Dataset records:
------------------------

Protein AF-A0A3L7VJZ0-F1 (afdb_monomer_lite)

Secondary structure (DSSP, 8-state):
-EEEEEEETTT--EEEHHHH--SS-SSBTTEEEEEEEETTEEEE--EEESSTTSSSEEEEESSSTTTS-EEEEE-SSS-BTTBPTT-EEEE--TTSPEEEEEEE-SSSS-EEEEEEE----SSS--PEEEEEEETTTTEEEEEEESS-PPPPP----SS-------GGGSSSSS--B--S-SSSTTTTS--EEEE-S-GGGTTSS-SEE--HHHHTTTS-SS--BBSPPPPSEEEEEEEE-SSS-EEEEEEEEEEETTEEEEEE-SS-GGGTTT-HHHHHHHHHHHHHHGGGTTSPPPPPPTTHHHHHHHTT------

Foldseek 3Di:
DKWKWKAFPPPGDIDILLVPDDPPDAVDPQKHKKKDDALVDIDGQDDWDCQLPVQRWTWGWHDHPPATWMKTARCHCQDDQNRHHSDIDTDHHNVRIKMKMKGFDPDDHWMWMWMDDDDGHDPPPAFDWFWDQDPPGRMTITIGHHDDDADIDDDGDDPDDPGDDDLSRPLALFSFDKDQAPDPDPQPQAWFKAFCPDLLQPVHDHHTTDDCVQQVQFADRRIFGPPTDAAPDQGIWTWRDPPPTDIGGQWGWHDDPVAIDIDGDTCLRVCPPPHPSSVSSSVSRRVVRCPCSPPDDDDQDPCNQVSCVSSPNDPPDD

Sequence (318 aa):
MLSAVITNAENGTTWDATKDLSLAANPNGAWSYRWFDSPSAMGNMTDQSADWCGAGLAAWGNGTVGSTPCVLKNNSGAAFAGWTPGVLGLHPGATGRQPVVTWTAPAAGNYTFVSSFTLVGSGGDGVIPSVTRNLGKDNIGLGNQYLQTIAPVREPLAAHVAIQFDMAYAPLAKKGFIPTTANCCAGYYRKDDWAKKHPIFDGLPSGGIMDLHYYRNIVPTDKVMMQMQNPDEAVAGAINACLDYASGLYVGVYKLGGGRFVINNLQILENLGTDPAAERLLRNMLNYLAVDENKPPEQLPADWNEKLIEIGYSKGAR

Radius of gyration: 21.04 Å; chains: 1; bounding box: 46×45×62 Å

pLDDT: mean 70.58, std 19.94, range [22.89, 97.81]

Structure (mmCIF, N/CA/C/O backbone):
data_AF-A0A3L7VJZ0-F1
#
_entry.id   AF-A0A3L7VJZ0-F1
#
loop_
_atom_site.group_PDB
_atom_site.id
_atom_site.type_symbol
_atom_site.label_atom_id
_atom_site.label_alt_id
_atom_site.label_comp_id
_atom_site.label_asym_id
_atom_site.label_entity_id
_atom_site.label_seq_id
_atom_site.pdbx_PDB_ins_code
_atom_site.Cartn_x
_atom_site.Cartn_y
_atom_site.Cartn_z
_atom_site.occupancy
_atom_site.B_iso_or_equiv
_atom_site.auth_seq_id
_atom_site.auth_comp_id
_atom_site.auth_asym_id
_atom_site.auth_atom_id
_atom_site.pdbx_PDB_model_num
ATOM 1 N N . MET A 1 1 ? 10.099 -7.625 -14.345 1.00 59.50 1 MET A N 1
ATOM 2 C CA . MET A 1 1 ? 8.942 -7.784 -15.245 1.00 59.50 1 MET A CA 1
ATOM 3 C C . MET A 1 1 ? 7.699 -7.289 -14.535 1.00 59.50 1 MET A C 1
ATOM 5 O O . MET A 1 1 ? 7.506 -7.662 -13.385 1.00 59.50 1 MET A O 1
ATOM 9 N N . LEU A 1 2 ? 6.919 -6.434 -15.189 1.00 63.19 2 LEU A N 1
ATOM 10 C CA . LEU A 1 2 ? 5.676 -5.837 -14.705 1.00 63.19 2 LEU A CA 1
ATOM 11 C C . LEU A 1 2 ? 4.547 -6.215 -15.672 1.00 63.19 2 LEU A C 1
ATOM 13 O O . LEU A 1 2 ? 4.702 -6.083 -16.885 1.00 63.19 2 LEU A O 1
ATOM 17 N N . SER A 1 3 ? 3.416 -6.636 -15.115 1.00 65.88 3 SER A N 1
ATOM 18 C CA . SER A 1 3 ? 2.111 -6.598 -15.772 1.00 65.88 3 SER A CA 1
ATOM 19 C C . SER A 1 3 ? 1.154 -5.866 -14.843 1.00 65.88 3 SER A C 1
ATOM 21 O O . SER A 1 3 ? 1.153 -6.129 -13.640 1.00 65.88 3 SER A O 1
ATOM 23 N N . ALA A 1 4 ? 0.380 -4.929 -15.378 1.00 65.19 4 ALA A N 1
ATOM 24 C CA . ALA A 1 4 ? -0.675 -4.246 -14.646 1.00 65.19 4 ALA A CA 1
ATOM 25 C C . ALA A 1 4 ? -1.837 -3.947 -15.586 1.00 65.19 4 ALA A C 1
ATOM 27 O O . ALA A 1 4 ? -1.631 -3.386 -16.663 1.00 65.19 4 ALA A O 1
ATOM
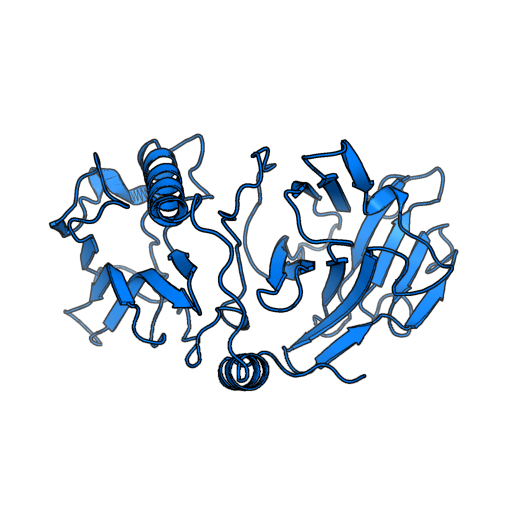 28 N N . VAL A 1 5 ? -3.042 -4.306 -15.155 1.00 70.81 5 VAL A N 1
ATOM 29 C CA . VAL A 1 5 ? -4.291 -4.040 -15.859 1.00 70.81 5 VAL A CA 1
ATOM 30 C C . VAL A 1 5 ? -5.246 -3.340 -14.905 1.00 70.81 5 VAL A C 1
ATOM 32 O O . VAL A 1 5 ? -5.552 -3.849 -13.827 1.00 70.81 5 VAL A O 1
ATOM 35 N N . ILE A 1 6 ? -5.720 -2.172 -15.320 1.00 71.75 6 ILE A N 1
ATOM 36 C CA . ILE A 1 6 ? -6.779 -1.416 -14.665 1.00 71.75 6 ILE A CA 1
ATOM 37 C C . ILE A 1 6 ? -8.039 -1.583 -15.492 1.00 71.75 6 ILE A C 1
ATOM 39 O O . ILE A 1 6 ? -7.975 -1.470 -16.708 1.00 71.75 6 ILE A O 1
ATOM 43 N N . THR A 1 7 ? -9.178 -1.837 -14.861 1.00 68.31 7 THR A N 1
ATOM 44 C CA . THR A 1 7 ? -10.475 -1.918 -15.540 1.00 68.31 7 THR A CA 1
ATOM 45 C C . THR A 1 7 ? -11.470 -1.026 -14.827 1.00 68.31 7 THR A C 1
ATOM 47 O O . THR A 1 7 ? -11.642 -1.155 -13.622 1.00 68.31 7 THR A O 1
ATOM 50 N N . ASN A 1 8 ? -12.126 -0.122 -15.545 1.00 74.00 8 ASN A N 1
ATOM 51 C CA . ASN A 1 8 ? -13.246 0.638 -15.005 1.00 74.00 8 ASN A CA 1
ATOM 52 C C . ASN A 1 8 ? -14.413 -0.326 -14.742 1.00 74.00 8 ASN A C 1
ATOM 54 O O . ASN A 1 8 ? -14.843 -1.047 -15.642 1.00 74.00 8 ASN A O 1
ATOM 58 N N . ALA A 1 9 ? -14.908 -0.359 -13.509 1.00 62.09 9 ALA A N 1
ATOM 59 C CA . ALA A 1 9 ? -15.917 -1.321 -13.077 1.00 62.09 9 ALA A CA 1
ATOM 60 C C . ALA A 1 9 ? -17.318 -1.026 -13.642 1.00 62.09 9 ALA A C 1
ATOM 62 O O . ALA A 1 9 ? -18.160 -1.918 -13.678 1.00 62.09 9 ALA A O 1
ATOM 63 N N . GLU A 1 10 ? -17.570 0.205 -14.089 1.00 67.25 10 GLU A N 1
ATOM 64 C CA . GLU A 1 10 ? -18.876 0.642 -14.590 1.00 67.25 10 GLU A CA 1
ATOM 65 C C . GLU A 1 10 ? -19.042 0.351 -16.083 1.00 67.25 10 GLU A C 1
ATOM 67 O O . GLU A 1 10 ? -20.110 -0.071 -16.521 1.00 67.25 10 GLU A O 1
ATOM 72 N N . ASN A 1 11 ? -17.987 0.570 -16.873 1.00 83.62 11 ASN A N 1
ATOM 73 C CA . ASN A 1 11 ? -18.043 0.458 -18.333 1.00 83.62 11 ASN A CA 1
ATOM 74 C C
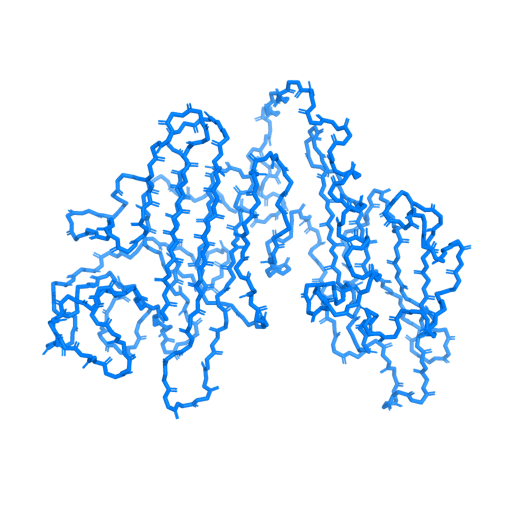 . ASN A 1 11 ? -17.083 -0.587 -18.930 1.00 83.62 11 ASN A C 1
ATOM 76 O O . ASN A 1 11 ? -17.097 -0.801 -20.140 1.00 83.62 11 ASN A O 1
ATOM 80 N N . GLY A 1 12 ? -16.250 -1.236 -18.111 1.00 79.81 12 GLY A N 1
ATOM 81 C CA . GLY A 1 12 ? -15.329 -2.287 -18.548 1.00 79.81 12 GLY A CA 1
ATOM 82 C C . GLY A 1 12 ? -14.107 -1.799 -19.332 1.00 79.81 12 GLY A C 1
ATOM 83 O O . GLY A 1 12 ? -13.362 -2.628 -19.850 1.00 79.81 12 GLY A O 1
ATOM 84 N N . THR A 1 13 ? -13.873 -0.486 -19.440 1.00 87.31 13 THR A N 1
ATOM 85 C CA . THR A 1 13 ? -12.691 0.055 -20.135 1.00 87.31 13 THR A CA 1
ATOM 86 C C . THR A 1 13 ? -11.420 -0.403 -19.435 1.00 87.31 13 THR A C 1
ATOM 88 O O . THR A 1 13 ? -11.302 -0.239 -18.222 1.00 87.31 13 THR A O 1
ATOM 91 N N . THR A 1 14 ? -10.458 -0.937 -20.189 1.00 84.56 14 THR A N 1
ATOM 92 C CA . THR A 1 14 ? -9.197 -1.455 -19.646 1.00 84.56 14 THR A CA 1
ATOM 93 C C . THR A 1 14 ? -7.994 -0.598 -20.032 1.00 84.56 14 THR A C 1
ATOM 95 O O . THR A 1 14 ? -7.876 -0.210 -21.192 1.00 84.56 14 THR A O 1
ATOM 98 N N . TRP A 1 15 ? -7.057 -0.415 -19.103 1.00 84.38 15 TRP A N 1
ATOM 99 C CA . TRP A 1 15 ? -5.712 0.118 -19.333 1.00 84.38 15 TRP A CA 1
ATOM 100 C C . TRP A 1 15 ? -4.696 -0.951 -18.952 1.00 84.38 15 TRP A C 1
ATOM 102 O O . TRP A 1 15 ? -4.693 -1.421 -17.816 1.00 84.38 15 TRP A O 1
ATOM 112 N N . ASP A 1 16 ? -3.835 -1.339 -19.882 1.00 86.94 16 ASP A N 1
ATOM 113 C CA . ASP A 1 16 ? -2.844 -2.400 -19.710 1.00 86.94 16 ASP A CA 1
ATOM 114 C C . ASP A 1 16 ? -1.460 -1.783 -19.876 1.00 86.94 16 ASP A C 1
ATOM 116 O O . ASP A 1 16 ? -1.061 -1.443 -20.987 1.00 86.94 16 ASP A O 1
ATOM 120 N N . ALA A 1 17 ? -0.715 -1.650 -18.774 1.00 78.25 17 ALA A N 1
ATOM 121 C CA . ALA A 1 17 ? 0.588 -0.981 -18.757 1.00 78.25 17 ALA A CA 1
ATOM 122 C C . ALA A 1 17 ? 1.516 -1.511 -19.860 1.00 78.25 17 ALA A C 1
ATOM 124 O O . ALA A 1 17 ? 2.274 -0.768 -20.481 1.00 78.25 17 ALA A O 1
ATOM 125 N N . THR A 1 18 ? 1.431 -2.813 -20.124 1.00 81.38 18 THR A N 1
ATOM 126 C CA . THR A 1 18 ? 2.299 -3.506 -21.064 1.00 81.38 18 THR A CA 1
ATOM 127 C C . THR A 1 18 ? 1.912 -3.228 -22.506 1.00 81.38 18 THR A C 1
ATOM 129 O O . THR A 1 18 ? 2.779 -2.987 -23.352 1.00 81.38 18 THR A O 1
ATOM 132 N N . LYS A 1 19 ? 0.614 -3.259 -22.816 1.00 87.25 19 LYS A N 1
ATOM 133 C CA . LYS A 1 19 ? 0.118 -2.960 -24.167 1.00 87.25 19 LYS A CA 1
ATOM 134 C C . LYS A 1 19 ? 0.196 -1.472 -24.482 1.00 87.25 19 LYS A C 1
ATOM 136 O O . LYS A 1 19 ? 0.553 -1.132 -25.606 1.00 87.25 19 LYS A O 1
ATOM 141 N N . ASP A 1 20 ? -0.037 -0.635 -23.480 1.00 89.50 20 ASP A N 1
ATOM 142 C CA . ASP A 1 20 ? -0.216 0.807 -23.627 1.00 89.50 20 ASP A CA 1
ATOM 143 C C . ASP A 1 20 ? 1.103 1.600 -23.605 1.00 89.50 20 ASP A C 1
ATOM 145 O O . ASP A 1 20 ? 1.085 2.818 -23.817 1.00 89.50 20 ASP A O 1
ATOM 149 N N . LEU A 1 21 ? 2.257 0.948 -23.378 1.00 88.88 21 LEU A N 1
ATOM 150 C CA . LEU A 1 21 ? 3.555 1.615 -23.515 1.00 88.88 21 LEU A CA 1
ATOM 151 C C . LEU A 1 21 ? 3.693 2.217 -24.918 1.00 88.88 21 LEU A C 1
ATOM 153 O O . LEU A 1 21 ? 3.737 1.501 -25.918 1.00 88.88 21 LEU A O 1
ATOM 157 N N . SER A 1 22 ? 3.837 3.540 -24.959 1.00 90.38 22 SER A N 1
ATOM 158 C CA . SER A 1 22 ? 4.000 4.333 -26.173 1.00 90.38 22 SER A CA 1
ATOM 159 C C . SER A 1 22 ? 5.201 5.258 -26.042 1.00 90.38 22 SER A C 1
ATOM 161 O O . SER A 1 22 ? 5.439 5.816 -24.973 1.00 90.38 22 SER A O 1
ATOM 163 N N . LEU A 1 23 ? 5.925 5.440 -27.147 1.00 92.44 23 LEU A N 1
ATOM 164 C CA . LEU A 1 23 ? 7.024 6.401 -27.283 1.00 92.44 23 LEU A CA 1
ATOM 165 C C . LEU A 1 23 ? 6.577 7.695 -27.986 1.00 92.44 23 LEU A C 1
ATOM 167 O O . LEU A 1 23 ? 7.405 8.473 -28.442 1.00 92.44 23 LEU A O 1
ATOM 171 N N . ALA A 1 24 ? 5.270 7.906 -28.163 1.00 92.94 24 ALA A N 1
ATOM 172 C CA . ALA A 1 24 ? 4.765 9.114 -28.815 1.00 92.94 24 ALA A CA 1
ATOM 173 C C . ALA A 1 24 ? 4.842 10.343 -27.893 1.00 92.94 24 ALA A C 1
ATOM 175 O O . ALA A 1 24 ? 5.094 11.449 -28.362 1.00 92.94 24 ALA A O 1
ATOM 176 N N . ALA A 1 25 ? 4.603 10.144 -26.593 1.00 92.81 25 ALA A N 1
ATOM 177 C CA . ALA A 1 25 ? 4.628 11.184 -25.571 1.00 92.81 25 ALA A CA 1
ATOM 178 C C . ALA A 1 25 ? 4.770 10.571 -24.168 1.00 92.81 25 ALA A C 1
ATOM 180 O O . ALA A 1 25 ? 4.453 9.399 -23.956 1.00 92.81 25 ALA A O 1
ATOM 181 N N . ASN A 1 26 ? 5.200 11.380 -23.199 1.00 92.12 26 ASN A N 1
ATOM 182 C CA . ASN A 1 26 ? 5.160 11.046 -21.778 1.00 92.12 26 ASN A CA 1
ATOM 183 C C . ASN A 1 26 ? 4.811 12.306 -20.966 1.00 92.12 26 ASN A C 1
ATOM 185 O O . ASN A 1 26 ? 5.629 13.227 -20.899 1.00 92.12 26 ASN A O 1
ATOM 189 N N . PRO A 1 27 ? 3.621 12.383 -20.348 1.00 89.31 27 PRO A N 1
ATOM 190 C CA . PRO A 1 27 ? 2.592 11.341 -20.239 1.00 89.31 27 PRO A CA 1
ATOM 191 C C . PRO A 1 27 ? 1.908 11.002 -21.577 1.00 89.31 27 PRO A C 1
ATOM 193 O O . PRO A 1 27 ? 1.897 11.813 -22.500 1.00 89.31 27 PRO A O 1
ATOM 196 N N . ASN A 1 28 ? 1.313 9.809 -21.666 1.00 87.12 28 ASN A N 1
ATOM 197 C CA . ASN A 1 28 ? 0.486 9.377 -22.795 1.00 87.12 28 ASN A CA 1
ATOM 198 C C . ASN A 1 28 ? -0.819 8.744 -22.298 1.00 87.12 28 ASN A C 1
ATOM 200 O O . ASN A 1 28 ? -0.825 7.639 -21.750 1.00 87.12 28 ASN A O 1
ATOM 204 N N . GLY A 1 29 ? -1.933 9.447 -22.506 1.00 87.31 29 GLY A N 1
ATOM 205 C CA . GLY A 1 29 ? -3.231 9.043 -21.969 1.00 87.31 29 GLY A CA 1
ATOM 206 C C . GLY A 1 29 ? -3.200 8.957 -20.440 1.00 87.31 29 GLY A C 1
ATOM 207 O O . GLY A 1 29 ? -2.767 9.892 -19.772 1.00 87.31 29 GLY A O 1
ATOM 208 N N . ALA A 1 30 ? -3.642 7.823 -19.895 1.00 81.62 30 ALA A N 1
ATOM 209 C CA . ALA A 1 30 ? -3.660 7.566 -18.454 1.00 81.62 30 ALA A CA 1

------------------------

> ABOUT THIS TASK: Transcribe, exactly and without additions, the lines of the records above, beginning with the line that contains "ATOM 125 N N" and ending with the line that contains "ATOM 132 N N", both included.

> ANSWER TO THIS EXERCISE:
ATOM 125 N N . THR A 1 18 ? 1.431 -2.813 -20.124 1.00 81.38 18 THR A N 1
ATOM 126 C CA . THR A 1 18 ? 2.299 -3.506 -21.064 1.00 81.38 18 THR A CA 1
ATOM 127 C C . THR A 1 18 ? 1.912 -3.228 -22.506 1.00 81.38 18 THR A C 1
ATOM 129 O O . THR A 1 18 ? 2.779 -2.987 -23.352 1.00 81.38 18 THR A O 1
ATOM 132 N N . LYS A 1 19 ? 0.614 -3.259 -22.816 1.00 87.25 19 LYS A N 1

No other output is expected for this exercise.